Please take the lines from the one holding "ATOM 143 O O" through the one holding "ATOM 175 N N" in the data below and copy them exactly.

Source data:
● ● ● ● ● ● ●

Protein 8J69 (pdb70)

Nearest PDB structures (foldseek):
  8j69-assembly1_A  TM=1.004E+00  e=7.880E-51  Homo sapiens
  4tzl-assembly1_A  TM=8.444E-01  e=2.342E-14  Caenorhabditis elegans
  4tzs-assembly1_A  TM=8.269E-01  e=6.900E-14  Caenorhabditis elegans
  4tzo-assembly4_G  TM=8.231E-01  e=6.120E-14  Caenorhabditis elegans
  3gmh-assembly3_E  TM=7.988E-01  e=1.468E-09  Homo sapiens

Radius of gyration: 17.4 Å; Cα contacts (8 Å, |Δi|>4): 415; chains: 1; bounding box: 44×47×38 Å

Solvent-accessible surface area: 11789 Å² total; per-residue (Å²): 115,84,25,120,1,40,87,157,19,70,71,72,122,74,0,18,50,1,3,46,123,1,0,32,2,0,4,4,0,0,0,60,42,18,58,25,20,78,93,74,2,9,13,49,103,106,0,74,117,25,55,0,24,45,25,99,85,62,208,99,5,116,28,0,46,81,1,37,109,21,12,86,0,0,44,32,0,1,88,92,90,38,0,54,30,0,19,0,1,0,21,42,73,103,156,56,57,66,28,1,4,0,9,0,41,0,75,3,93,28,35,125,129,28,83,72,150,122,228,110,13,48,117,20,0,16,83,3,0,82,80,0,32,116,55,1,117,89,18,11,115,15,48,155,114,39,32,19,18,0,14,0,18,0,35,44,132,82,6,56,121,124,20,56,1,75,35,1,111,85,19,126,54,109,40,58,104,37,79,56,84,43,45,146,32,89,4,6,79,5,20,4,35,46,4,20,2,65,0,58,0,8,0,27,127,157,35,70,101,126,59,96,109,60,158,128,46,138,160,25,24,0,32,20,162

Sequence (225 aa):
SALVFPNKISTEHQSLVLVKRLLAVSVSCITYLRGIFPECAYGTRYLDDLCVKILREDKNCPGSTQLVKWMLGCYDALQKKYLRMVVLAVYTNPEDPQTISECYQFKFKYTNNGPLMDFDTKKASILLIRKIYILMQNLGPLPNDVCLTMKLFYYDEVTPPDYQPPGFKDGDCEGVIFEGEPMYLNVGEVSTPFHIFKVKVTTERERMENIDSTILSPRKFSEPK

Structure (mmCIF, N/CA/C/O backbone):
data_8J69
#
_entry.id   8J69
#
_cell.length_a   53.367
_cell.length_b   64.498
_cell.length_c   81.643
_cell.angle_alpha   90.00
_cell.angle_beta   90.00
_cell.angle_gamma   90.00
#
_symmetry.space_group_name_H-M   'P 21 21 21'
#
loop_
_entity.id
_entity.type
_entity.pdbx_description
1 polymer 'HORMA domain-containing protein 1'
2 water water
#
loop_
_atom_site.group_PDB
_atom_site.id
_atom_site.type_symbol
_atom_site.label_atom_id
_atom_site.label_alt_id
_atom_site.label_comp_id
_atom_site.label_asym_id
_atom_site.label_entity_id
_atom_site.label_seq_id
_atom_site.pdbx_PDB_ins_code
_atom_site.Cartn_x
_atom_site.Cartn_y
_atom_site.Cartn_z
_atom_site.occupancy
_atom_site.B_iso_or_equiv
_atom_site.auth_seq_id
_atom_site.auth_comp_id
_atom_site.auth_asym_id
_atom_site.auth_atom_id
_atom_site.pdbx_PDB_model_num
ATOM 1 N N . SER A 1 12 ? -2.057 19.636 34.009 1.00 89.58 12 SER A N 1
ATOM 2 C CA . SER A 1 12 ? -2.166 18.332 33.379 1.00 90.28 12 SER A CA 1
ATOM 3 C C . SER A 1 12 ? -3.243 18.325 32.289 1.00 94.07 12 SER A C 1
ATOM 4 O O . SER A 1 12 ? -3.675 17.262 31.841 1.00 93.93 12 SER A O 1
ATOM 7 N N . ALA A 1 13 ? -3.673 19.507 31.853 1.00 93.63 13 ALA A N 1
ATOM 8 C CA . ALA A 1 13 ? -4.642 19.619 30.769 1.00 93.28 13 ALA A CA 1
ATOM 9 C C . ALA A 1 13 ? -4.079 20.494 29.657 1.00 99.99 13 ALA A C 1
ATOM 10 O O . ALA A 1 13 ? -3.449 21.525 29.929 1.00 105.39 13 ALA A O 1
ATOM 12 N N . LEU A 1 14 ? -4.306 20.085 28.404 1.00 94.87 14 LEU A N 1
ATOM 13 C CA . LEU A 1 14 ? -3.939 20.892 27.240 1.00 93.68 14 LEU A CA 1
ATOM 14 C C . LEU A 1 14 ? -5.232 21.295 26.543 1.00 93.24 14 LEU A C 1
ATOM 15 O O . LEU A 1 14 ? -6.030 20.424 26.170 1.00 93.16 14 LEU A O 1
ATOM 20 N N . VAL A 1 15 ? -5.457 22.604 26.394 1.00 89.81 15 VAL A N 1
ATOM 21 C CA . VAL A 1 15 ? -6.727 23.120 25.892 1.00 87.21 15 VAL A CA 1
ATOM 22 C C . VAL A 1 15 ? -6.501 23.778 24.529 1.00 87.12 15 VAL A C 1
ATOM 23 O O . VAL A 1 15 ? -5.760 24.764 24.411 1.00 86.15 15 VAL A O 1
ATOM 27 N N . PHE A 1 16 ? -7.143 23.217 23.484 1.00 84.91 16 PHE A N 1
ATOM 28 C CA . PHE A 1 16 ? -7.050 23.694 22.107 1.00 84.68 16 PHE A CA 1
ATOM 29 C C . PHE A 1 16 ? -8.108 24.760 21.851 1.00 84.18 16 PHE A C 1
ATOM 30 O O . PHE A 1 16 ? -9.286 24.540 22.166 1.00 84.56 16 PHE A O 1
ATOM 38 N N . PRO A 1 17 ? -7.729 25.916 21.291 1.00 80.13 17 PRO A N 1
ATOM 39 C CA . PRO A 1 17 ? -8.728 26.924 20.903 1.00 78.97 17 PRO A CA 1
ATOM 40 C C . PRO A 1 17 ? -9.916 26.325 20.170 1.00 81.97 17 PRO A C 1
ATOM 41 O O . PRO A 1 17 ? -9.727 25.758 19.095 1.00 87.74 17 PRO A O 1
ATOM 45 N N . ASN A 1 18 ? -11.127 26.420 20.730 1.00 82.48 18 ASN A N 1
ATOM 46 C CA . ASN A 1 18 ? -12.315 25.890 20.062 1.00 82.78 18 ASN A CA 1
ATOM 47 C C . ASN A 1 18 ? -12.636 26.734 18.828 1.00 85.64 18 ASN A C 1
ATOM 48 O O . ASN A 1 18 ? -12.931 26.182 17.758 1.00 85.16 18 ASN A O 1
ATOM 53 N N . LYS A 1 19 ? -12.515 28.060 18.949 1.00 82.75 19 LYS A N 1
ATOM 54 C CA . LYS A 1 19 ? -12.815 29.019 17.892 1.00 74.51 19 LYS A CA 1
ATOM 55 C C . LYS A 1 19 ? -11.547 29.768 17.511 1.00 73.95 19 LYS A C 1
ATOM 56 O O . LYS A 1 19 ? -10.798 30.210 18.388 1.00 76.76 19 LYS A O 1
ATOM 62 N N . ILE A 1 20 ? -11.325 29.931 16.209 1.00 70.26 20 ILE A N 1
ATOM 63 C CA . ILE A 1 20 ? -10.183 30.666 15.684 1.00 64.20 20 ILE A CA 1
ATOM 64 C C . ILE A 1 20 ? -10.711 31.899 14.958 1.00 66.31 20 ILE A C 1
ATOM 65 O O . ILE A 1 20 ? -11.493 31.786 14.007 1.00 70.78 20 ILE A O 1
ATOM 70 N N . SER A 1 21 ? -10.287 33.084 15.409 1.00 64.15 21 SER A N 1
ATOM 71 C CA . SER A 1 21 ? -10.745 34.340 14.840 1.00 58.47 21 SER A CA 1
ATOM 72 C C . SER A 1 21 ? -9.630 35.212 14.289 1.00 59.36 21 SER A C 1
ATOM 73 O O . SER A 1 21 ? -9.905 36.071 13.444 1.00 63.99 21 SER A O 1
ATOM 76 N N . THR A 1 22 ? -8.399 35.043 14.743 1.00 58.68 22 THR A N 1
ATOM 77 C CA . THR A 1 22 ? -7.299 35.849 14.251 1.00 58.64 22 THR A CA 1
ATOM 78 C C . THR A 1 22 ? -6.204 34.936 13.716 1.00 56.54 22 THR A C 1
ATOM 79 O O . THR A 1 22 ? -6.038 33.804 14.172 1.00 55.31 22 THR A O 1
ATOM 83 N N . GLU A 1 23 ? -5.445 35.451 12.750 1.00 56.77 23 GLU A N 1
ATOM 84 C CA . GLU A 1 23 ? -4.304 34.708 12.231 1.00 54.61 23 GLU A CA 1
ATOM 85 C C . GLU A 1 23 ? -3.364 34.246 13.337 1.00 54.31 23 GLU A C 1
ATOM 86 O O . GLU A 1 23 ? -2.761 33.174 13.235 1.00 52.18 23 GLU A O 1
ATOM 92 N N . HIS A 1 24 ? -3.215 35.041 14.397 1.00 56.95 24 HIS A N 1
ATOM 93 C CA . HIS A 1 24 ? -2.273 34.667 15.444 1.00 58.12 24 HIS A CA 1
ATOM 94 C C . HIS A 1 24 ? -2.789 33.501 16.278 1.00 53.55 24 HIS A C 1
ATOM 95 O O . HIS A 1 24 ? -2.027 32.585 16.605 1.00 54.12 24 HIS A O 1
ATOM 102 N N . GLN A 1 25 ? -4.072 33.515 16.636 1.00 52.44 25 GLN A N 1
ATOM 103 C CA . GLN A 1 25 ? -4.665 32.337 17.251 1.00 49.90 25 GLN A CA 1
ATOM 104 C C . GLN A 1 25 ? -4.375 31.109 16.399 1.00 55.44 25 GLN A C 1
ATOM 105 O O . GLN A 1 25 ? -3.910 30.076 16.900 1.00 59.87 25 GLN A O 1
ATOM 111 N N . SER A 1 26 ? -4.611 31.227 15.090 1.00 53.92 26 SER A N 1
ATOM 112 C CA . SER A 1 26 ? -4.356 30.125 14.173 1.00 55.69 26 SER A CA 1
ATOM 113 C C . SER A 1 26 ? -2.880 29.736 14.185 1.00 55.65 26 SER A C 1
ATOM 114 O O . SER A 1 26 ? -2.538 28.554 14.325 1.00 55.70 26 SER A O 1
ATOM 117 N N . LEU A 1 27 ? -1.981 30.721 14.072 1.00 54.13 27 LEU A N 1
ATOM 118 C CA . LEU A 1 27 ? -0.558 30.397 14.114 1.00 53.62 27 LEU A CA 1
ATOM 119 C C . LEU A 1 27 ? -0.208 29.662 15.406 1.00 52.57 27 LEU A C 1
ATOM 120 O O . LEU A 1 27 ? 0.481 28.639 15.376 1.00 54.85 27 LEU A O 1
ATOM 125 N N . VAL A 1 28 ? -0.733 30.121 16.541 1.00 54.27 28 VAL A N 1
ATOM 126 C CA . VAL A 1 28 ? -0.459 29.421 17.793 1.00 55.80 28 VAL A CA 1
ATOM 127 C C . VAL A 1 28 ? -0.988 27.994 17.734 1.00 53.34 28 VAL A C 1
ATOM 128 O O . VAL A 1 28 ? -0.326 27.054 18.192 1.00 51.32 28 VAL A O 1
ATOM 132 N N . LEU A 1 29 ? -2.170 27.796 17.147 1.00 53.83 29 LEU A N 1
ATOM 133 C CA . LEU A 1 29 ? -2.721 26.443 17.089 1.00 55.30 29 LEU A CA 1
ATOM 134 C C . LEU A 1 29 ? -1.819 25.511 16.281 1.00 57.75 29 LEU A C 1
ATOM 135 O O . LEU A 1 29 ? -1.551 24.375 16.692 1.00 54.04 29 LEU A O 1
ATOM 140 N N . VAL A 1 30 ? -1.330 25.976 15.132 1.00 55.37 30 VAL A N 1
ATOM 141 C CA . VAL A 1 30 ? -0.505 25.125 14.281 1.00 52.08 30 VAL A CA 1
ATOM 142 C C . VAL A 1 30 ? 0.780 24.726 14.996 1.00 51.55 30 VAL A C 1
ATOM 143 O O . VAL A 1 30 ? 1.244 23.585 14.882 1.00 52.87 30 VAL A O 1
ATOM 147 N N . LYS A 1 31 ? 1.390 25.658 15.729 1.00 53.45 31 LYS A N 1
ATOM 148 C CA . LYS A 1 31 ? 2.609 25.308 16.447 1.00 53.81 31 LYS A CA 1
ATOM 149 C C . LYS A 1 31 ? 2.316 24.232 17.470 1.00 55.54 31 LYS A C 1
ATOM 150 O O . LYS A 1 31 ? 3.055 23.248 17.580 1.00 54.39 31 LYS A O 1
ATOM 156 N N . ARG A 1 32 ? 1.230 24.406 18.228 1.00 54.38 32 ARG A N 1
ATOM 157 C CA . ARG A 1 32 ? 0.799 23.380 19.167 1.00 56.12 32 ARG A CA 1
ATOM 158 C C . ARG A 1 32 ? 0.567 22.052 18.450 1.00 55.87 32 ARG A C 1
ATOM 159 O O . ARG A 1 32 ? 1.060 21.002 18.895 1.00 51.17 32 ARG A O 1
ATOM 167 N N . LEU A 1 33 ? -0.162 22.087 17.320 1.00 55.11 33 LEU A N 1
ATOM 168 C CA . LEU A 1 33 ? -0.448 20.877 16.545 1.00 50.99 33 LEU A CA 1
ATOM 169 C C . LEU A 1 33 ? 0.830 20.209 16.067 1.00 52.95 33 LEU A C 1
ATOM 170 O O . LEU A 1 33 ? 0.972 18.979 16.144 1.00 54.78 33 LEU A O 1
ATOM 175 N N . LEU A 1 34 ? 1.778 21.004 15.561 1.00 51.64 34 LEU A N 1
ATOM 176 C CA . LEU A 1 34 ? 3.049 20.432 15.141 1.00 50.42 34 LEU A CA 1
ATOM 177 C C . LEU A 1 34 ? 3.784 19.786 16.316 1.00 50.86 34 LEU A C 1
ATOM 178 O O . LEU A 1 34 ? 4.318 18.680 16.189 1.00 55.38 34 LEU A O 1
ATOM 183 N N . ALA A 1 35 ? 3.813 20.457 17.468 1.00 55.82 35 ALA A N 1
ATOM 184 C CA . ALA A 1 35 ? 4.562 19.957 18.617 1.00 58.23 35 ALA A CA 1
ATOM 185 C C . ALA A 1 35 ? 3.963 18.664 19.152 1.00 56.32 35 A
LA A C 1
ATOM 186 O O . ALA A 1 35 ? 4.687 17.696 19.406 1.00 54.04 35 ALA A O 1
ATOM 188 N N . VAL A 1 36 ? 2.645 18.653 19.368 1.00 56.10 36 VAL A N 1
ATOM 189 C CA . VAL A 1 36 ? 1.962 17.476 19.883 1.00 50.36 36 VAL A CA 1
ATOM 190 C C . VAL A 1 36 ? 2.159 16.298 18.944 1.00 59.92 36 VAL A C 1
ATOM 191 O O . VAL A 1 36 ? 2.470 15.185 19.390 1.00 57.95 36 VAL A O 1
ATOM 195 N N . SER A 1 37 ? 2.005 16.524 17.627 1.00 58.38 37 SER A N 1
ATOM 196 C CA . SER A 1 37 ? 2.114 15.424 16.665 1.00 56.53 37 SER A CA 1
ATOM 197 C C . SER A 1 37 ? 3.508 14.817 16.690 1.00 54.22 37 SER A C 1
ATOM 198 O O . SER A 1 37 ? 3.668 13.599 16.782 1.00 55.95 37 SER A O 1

● ● ● ● ● ● ●

# [Result of this task]
ATOM 143 O O . VAL A 1 30 ? 1.244 23.585 14.882 1.00 52.87 30 VAL A O 1
ATOM 147 N N . LYS A 1 31 ? 1.390 25.658 15.729 1.00 53.45 31 LYS A N 1
ATOM 148 C CA . LYS A 1 31 ? 2.609 25.308 16.447 1.00 53.81 31 LYS A CA 1
ATOM 149 C C . LYS A 1 31 ? 2.316 24.232 17.470 1.00 55.54 31 LYS A C 1
ATOM 150 O O . LYS A 1 31 ? 3.055 23.248 17.580 1.00 54.39 31 LYS A O 1
ATOM 156 N N . ARG A 1 32 ? 1.230 24.406 18.228 1.00 54.38 32 ARG A N 1
ATOM 157 C CA . ARG A 1 32 ? 0.799 23.380 19.167 1.00 56.12 32 ARG A CA 1
ATOM 158 C C . ARG A 1 32 ? 0.567 22.052 18.450 1.00 55.87 32 ARG A C 1
ATOM 159 O O . ARG A 1 32 ? 1.060 21.002 18.895 1.00 51.17 32 ARG A O 1
ATOM 167 N N . LEU A 1 33 ? -0.162 22.087 17.320 1.00 55.11 33 LEU A N 1
ATOM 168 C CA . LEU A 1 33 ? -0.448 20.877 16.545 1.00 50.99 33 LEU A CA 1
ATOM 169 C C . LEU A 1 33 ? 0.830 20.209 16.067 1.00 52.95 33 LEU A C 1
ATOM 170 O O . LEU A 1 33 ? 0.972 18.979 16.144 1.00 54.78 33 LEU A O 1
ATOM 175 N N . LEU A 1 34 ? 1.778 21.004 15.561 1.00 51.64 34 LEU A N 1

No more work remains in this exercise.